GNU grep's mailing lists are hosted on lists.gnu.org.
To report bugs, suggest features, ask questions, or help in the development of GNU grep, please consider joining the bug-grep mailing list. Bug fixes and patches are better posted using the Savannah tools described below, rather than attaching them in email messages sent to this mailing list. To subscribe to this mailing list, send an email message to bug-grep-request@gnu.org with "subscribe" (without the quotation marks) in the subject header field (or in the body) of the email message, or visit the web page of the mailing list. Its archives are also available.
The list messages can be filtered by matching the following header field:
X-BeenThere: bug-grep@gnu.org
The list also automatically receives messages from the Savannah trackers that can be filtered by matching the following additional header fields:
X-Savane-Project: grep X-Savane-Tracker: bugs
or:
X-Savane-Project: grep X-Savane-Tracker: patch
or:
X-Savane-Project: grep X-Savane-Tracker: support
To follow development more closely, there is also the grep-commit mailing list. More details about what email messages are sent there can be found in the CVS repository section below. This is a read-only mailing list; subscribers cannot post directly to it. To subscribe to this mailing list, send an email message to grep-commit-request@gnu.org with "subscribe" (without the quotation marks) in the subject header field (or in the body) of the email message, or visit the web page of the mailing list. Its archives are also available.
The list messages can be filtered by matching the following header field:
X-BeenThere: grep-commit@gnu.org
Older GNU grep releases directed users to the bug-gnu-utils mailing list. As a consequence, some still post their bug reports and questions there. For this reason, it is a good idea for GNU grep developers to monitor this mailing list and follow up on related threads started there by redirecting them to the bug-grep mailing list. New threads about GNU grep must not be intentionally started there. To subscribe to this mailing list, send an email message to bug-gnu-utils-request@gnu.org with "subscribe" (without the quotation marks) in the subject header field (or in the body) of the email message, or visit the web page of the mailing list.
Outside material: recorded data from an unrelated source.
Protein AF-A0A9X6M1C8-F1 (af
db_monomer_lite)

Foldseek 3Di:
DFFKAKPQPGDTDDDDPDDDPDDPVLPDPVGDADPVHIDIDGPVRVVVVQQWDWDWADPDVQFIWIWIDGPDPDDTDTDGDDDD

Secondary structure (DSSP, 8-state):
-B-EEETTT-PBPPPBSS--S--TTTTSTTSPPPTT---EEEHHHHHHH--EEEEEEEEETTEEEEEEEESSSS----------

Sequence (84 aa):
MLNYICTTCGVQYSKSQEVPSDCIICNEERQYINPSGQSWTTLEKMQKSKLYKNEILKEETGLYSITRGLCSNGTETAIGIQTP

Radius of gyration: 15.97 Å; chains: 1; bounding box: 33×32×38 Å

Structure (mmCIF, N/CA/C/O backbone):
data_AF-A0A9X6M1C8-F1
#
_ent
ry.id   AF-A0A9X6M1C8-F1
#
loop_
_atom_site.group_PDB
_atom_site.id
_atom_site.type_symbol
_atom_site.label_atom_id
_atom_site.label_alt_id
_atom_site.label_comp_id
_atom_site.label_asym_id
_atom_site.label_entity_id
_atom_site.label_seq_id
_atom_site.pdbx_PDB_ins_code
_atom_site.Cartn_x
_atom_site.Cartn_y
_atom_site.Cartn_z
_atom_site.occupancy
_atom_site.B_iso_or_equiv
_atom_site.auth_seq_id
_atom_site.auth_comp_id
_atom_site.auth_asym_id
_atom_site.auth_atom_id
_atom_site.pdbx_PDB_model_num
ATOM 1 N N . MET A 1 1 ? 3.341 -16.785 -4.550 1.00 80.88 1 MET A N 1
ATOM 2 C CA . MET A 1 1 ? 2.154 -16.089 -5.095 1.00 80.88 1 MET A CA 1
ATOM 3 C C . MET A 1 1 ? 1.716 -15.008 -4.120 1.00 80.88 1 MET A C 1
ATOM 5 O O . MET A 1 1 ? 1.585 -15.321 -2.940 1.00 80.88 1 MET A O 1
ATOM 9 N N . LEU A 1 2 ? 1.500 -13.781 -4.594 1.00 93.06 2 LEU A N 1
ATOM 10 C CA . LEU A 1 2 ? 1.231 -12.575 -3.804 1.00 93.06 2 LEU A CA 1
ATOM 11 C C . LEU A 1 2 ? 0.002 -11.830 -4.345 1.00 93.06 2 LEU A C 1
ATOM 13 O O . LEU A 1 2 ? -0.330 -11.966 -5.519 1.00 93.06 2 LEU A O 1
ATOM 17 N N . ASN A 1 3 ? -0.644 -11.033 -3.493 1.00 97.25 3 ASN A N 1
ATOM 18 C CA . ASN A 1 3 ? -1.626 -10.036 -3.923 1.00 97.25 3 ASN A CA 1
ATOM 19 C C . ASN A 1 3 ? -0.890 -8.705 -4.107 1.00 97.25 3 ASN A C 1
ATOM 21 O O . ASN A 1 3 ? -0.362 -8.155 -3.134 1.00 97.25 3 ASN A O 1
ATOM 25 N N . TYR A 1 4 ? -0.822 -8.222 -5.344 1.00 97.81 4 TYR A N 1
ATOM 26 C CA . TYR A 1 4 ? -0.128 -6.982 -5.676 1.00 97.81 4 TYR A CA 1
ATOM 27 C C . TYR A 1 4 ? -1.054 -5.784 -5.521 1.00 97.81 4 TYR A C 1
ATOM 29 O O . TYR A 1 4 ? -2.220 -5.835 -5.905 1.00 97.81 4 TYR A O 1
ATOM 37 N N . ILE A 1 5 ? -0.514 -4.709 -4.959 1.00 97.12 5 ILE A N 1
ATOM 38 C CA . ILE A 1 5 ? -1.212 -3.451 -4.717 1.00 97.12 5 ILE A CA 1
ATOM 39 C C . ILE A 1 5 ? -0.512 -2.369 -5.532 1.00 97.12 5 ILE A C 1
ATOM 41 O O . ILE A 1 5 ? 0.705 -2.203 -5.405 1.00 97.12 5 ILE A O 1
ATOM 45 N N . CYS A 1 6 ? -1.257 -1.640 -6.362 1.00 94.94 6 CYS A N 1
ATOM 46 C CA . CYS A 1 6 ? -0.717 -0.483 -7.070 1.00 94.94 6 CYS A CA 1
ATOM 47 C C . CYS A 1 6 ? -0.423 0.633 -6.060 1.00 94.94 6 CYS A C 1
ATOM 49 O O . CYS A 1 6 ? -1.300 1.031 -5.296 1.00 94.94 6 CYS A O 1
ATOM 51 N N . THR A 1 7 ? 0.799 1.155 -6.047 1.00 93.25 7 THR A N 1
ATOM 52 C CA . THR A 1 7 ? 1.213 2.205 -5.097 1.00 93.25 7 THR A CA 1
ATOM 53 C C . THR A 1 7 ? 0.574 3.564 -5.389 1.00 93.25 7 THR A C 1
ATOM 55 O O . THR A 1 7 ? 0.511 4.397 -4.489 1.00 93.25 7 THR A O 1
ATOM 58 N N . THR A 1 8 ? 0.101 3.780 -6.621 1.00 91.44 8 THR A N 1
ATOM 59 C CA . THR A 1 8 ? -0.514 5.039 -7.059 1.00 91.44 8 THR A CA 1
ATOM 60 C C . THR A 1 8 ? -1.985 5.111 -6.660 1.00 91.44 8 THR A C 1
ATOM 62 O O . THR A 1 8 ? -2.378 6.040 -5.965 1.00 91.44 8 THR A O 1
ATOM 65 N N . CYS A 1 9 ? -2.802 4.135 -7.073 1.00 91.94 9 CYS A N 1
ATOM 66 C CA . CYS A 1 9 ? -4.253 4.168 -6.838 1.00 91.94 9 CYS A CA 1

Its archives are also available.
The list messages can be filtered by matching the following header field:
X-BeenThere: bug-gnu-utils@gnu.org
The Savannah project page for GNU grep features a bug report area, a patch submission area, and other development-related tools.
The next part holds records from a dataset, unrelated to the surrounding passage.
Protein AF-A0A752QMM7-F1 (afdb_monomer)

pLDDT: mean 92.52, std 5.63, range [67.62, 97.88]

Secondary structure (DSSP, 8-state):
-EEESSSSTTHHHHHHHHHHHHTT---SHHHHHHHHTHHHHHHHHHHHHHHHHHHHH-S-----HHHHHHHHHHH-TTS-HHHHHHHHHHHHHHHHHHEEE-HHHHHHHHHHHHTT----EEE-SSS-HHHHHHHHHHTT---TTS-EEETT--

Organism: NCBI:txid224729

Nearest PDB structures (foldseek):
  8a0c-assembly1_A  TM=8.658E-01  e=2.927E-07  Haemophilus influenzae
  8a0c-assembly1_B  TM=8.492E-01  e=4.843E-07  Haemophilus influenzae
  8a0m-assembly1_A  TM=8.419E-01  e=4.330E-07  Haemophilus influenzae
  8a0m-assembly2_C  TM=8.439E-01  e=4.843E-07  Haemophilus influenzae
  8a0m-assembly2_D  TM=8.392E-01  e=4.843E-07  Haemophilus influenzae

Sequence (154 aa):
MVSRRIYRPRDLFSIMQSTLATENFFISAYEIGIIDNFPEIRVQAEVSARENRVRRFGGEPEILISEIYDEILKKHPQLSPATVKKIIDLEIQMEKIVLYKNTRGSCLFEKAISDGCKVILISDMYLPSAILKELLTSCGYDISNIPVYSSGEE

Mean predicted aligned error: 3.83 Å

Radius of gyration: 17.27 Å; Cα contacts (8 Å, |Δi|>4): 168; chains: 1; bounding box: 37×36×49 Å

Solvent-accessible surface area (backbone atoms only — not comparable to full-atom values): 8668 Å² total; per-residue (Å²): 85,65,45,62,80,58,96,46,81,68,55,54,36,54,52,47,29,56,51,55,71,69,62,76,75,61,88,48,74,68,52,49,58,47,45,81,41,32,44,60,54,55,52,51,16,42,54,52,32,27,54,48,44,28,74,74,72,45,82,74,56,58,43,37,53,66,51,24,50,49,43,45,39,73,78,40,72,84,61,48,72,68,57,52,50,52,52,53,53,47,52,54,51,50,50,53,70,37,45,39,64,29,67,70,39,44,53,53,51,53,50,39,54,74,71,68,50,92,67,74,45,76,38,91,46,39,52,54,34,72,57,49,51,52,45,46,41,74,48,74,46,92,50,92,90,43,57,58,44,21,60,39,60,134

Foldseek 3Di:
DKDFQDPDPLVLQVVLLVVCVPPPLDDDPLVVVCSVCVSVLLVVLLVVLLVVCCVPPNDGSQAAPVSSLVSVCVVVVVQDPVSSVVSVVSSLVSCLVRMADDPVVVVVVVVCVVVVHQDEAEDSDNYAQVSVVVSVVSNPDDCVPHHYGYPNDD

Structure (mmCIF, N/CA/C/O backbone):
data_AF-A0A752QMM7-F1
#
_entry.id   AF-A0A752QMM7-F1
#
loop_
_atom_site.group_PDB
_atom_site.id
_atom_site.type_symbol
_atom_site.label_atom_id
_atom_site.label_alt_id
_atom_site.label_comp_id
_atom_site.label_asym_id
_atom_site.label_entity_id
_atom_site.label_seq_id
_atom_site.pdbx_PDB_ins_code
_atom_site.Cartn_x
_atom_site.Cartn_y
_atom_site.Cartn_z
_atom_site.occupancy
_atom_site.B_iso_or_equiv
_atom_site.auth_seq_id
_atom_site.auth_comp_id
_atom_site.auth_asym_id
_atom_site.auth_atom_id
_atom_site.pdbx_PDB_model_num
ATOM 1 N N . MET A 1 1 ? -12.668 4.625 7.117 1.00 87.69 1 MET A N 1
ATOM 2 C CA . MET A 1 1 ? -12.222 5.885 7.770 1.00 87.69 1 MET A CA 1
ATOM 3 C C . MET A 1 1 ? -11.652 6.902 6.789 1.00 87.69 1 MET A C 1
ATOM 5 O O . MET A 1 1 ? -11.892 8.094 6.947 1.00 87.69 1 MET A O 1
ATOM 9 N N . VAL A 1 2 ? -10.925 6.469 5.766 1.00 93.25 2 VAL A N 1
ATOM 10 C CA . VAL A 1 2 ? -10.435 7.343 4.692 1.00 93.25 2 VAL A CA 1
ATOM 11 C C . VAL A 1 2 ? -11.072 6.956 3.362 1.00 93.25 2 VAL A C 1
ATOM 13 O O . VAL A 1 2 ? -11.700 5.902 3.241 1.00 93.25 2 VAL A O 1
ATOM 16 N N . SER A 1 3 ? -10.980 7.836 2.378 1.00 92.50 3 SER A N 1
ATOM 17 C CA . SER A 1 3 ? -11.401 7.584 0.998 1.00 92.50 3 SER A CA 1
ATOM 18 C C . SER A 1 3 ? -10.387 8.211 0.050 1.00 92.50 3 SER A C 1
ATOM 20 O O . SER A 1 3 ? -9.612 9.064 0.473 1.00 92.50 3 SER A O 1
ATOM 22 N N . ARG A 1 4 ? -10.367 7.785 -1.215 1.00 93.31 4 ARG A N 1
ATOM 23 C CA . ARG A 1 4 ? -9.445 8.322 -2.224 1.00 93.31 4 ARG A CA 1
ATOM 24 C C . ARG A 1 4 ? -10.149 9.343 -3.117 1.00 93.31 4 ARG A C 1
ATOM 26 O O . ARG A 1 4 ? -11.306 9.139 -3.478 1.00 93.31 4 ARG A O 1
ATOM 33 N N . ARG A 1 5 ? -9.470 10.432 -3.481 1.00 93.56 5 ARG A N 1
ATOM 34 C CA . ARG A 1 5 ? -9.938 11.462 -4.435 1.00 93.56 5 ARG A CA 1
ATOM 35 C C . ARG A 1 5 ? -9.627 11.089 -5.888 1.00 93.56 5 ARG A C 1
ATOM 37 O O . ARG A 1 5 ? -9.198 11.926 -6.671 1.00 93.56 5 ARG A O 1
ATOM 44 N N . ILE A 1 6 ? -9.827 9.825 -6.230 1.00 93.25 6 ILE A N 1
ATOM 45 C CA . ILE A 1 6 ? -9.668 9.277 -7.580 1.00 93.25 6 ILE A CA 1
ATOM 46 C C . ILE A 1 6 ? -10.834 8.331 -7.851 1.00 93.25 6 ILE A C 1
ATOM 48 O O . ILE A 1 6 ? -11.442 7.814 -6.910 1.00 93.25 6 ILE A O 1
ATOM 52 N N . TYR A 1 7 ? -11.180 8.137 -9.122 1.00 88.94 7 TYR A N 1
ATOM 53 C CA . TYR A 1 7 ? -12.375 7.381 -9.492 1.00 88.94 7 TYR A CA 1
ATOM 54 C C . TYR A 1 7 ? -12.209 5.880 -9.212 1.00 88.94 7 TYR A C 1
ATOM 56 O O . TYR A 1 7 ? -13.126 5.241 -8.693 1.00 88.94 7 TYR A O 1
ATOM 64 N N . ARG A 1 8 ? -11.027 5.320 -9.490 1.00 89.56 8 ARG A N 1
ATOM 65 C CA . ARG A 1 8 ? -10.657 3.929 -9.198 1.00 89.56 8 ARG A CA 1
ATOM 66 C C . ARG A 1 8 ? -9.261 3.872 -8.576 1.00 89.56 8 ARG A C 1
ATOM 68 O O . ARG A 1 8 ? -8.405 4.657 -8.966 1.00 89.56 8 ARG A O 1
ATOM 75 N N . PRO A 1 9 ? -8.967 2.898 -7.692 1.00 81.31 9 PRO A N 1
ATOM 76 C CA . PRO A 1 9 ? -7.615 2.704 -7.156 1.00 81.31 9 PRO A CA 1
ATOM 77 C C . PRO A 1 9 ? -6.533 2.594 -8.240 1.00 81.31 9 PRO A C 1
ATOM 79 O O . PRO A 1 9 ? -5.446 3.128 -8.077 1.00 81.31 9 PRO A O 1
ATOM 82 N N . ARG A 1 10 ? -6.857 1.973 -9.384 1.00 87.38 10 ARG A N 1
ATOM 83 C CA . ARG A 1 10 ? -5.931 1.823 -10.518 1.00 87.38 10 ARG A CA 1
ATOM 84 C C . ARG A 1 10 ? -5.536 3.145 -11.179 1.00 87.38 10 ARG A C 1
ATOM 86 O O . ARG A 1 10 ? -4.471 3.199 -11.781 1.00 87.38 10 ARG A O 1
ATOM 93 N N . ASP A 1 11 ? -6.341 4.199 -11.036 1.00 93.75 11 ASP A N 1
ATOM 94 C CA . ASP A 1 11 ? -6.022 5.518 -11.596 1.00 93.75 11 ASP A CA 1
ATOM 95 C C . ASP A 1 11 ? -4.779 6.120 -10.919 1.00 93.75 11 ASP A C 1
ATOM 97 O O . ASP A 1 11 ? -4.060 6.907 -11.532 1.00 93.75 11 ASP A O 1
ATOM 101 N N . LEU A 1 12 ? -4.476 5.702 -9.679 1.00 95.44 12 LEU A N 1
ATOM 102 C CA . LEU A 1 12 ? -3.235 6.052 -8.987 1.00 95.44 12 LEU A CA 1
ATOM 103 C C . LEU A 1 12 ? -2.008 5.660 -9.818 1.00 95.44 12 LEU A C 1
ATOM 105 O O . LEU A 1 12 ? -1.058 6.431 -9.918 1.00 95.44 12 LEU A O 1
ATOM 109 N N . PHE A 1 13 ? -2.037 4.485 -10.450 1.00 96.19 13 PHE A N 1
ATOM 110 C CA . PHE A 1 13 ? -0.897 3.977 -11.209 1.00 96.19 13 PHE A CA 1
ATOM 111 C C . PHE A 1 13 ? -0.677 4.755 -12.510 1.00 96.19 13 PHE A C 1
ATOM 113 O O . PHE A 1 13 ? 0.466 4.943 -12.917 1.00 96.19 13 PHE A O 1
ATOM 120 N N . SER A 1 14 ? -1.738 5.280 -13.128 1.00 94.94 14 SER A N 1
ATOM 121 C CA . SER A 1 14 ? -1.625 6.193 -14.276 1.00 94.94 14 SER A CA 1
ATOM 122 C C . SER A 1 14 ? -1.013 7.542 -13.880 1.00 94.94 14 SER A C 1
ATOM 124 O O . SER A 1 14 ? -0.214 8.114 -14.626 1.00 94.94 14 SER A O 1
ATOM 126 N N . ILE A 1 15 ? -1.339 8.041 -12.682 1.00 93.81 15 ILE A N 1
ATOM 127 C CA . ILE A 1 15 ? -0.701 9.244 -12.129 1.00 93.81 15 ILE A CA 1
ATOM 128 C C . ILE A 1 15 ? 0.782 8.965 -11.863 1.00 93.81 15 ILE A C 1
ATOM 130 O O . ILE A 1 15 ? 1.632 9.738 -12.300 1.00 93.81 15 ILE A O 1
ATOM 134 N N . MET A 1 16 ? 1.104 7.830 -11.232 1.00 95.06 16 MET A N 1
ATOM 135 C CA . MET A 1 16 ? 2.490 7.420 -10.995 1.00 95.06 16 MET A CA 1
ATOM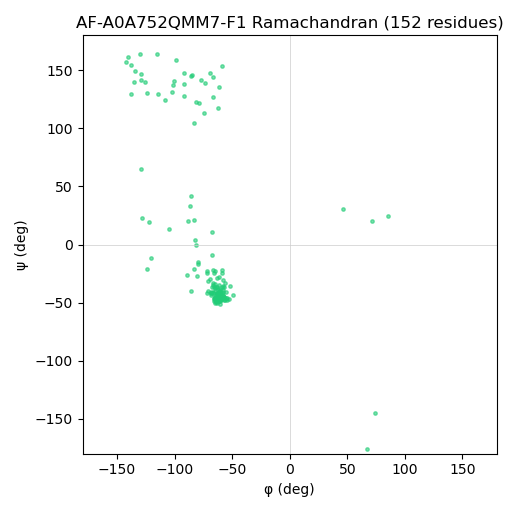 136 C C . MET A 1 16 ? 3.291 7.308 -12.291 1.00 95.06 16 MET A C 1
ATOM 138 O O . MET A 1 16 ? 4.394 7.834 -12.350 1.00 95.06 16 MET A O 1
ATOM 142 N N . GLN A 1 17 ? 2.744 6.674 -13.332 1.00 94.56 17 GLN A N 1
ATOM 143 C CA . GLN A 1 17 ? 3.381 6.599 -14.649 1.00 94.56 17 GLN A CA 1
ATOM 144 C C . GLN A 1 17 ? 3.760 7.991 -15.168 1.00 94.56 17 GLN A C 1
ATOM 146 O O . GLN A 1 17 ? 4.892 8.202 -15.599 1.00 94.56 17 GLN A O 1
ATOM 151 N N . SER A 1 18 ? 2.830 8.946 -15.080 1.00 91.88 18 SER A N 1
ATOM 152 C CA . SER A 1 18 ? 3.072 10.324 -15.513 1.00 91.88 18 SER A CA 1
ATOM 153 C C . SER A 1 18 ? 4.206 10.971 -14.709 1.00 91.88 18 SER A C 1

If you wish to post bug reports or patches on Savannah, it is preferable that you create an account for yourself there and that you login before posting so that other developers can know who you are and follow up on your posting with that in mind.
Before contributing significant changes to GNU grep, the Free Software Foundation (FSF) requires that you sign copyright assignment papers. Therefore, if you have not already done so and are not willing or able to, it may be better then to just describe bugs or proposed features rather than post actual code (or documentation), as they would then have to be rewritten anyway.
Please keep these areas clean by only posting there information that is directly related to the bug or patch at hand. Ask basic questions on the bug-grep mailing list.
The identity of the current maintainers is also available there.
Generic instructions can be found on GNU grep's Savannah web page about CVS.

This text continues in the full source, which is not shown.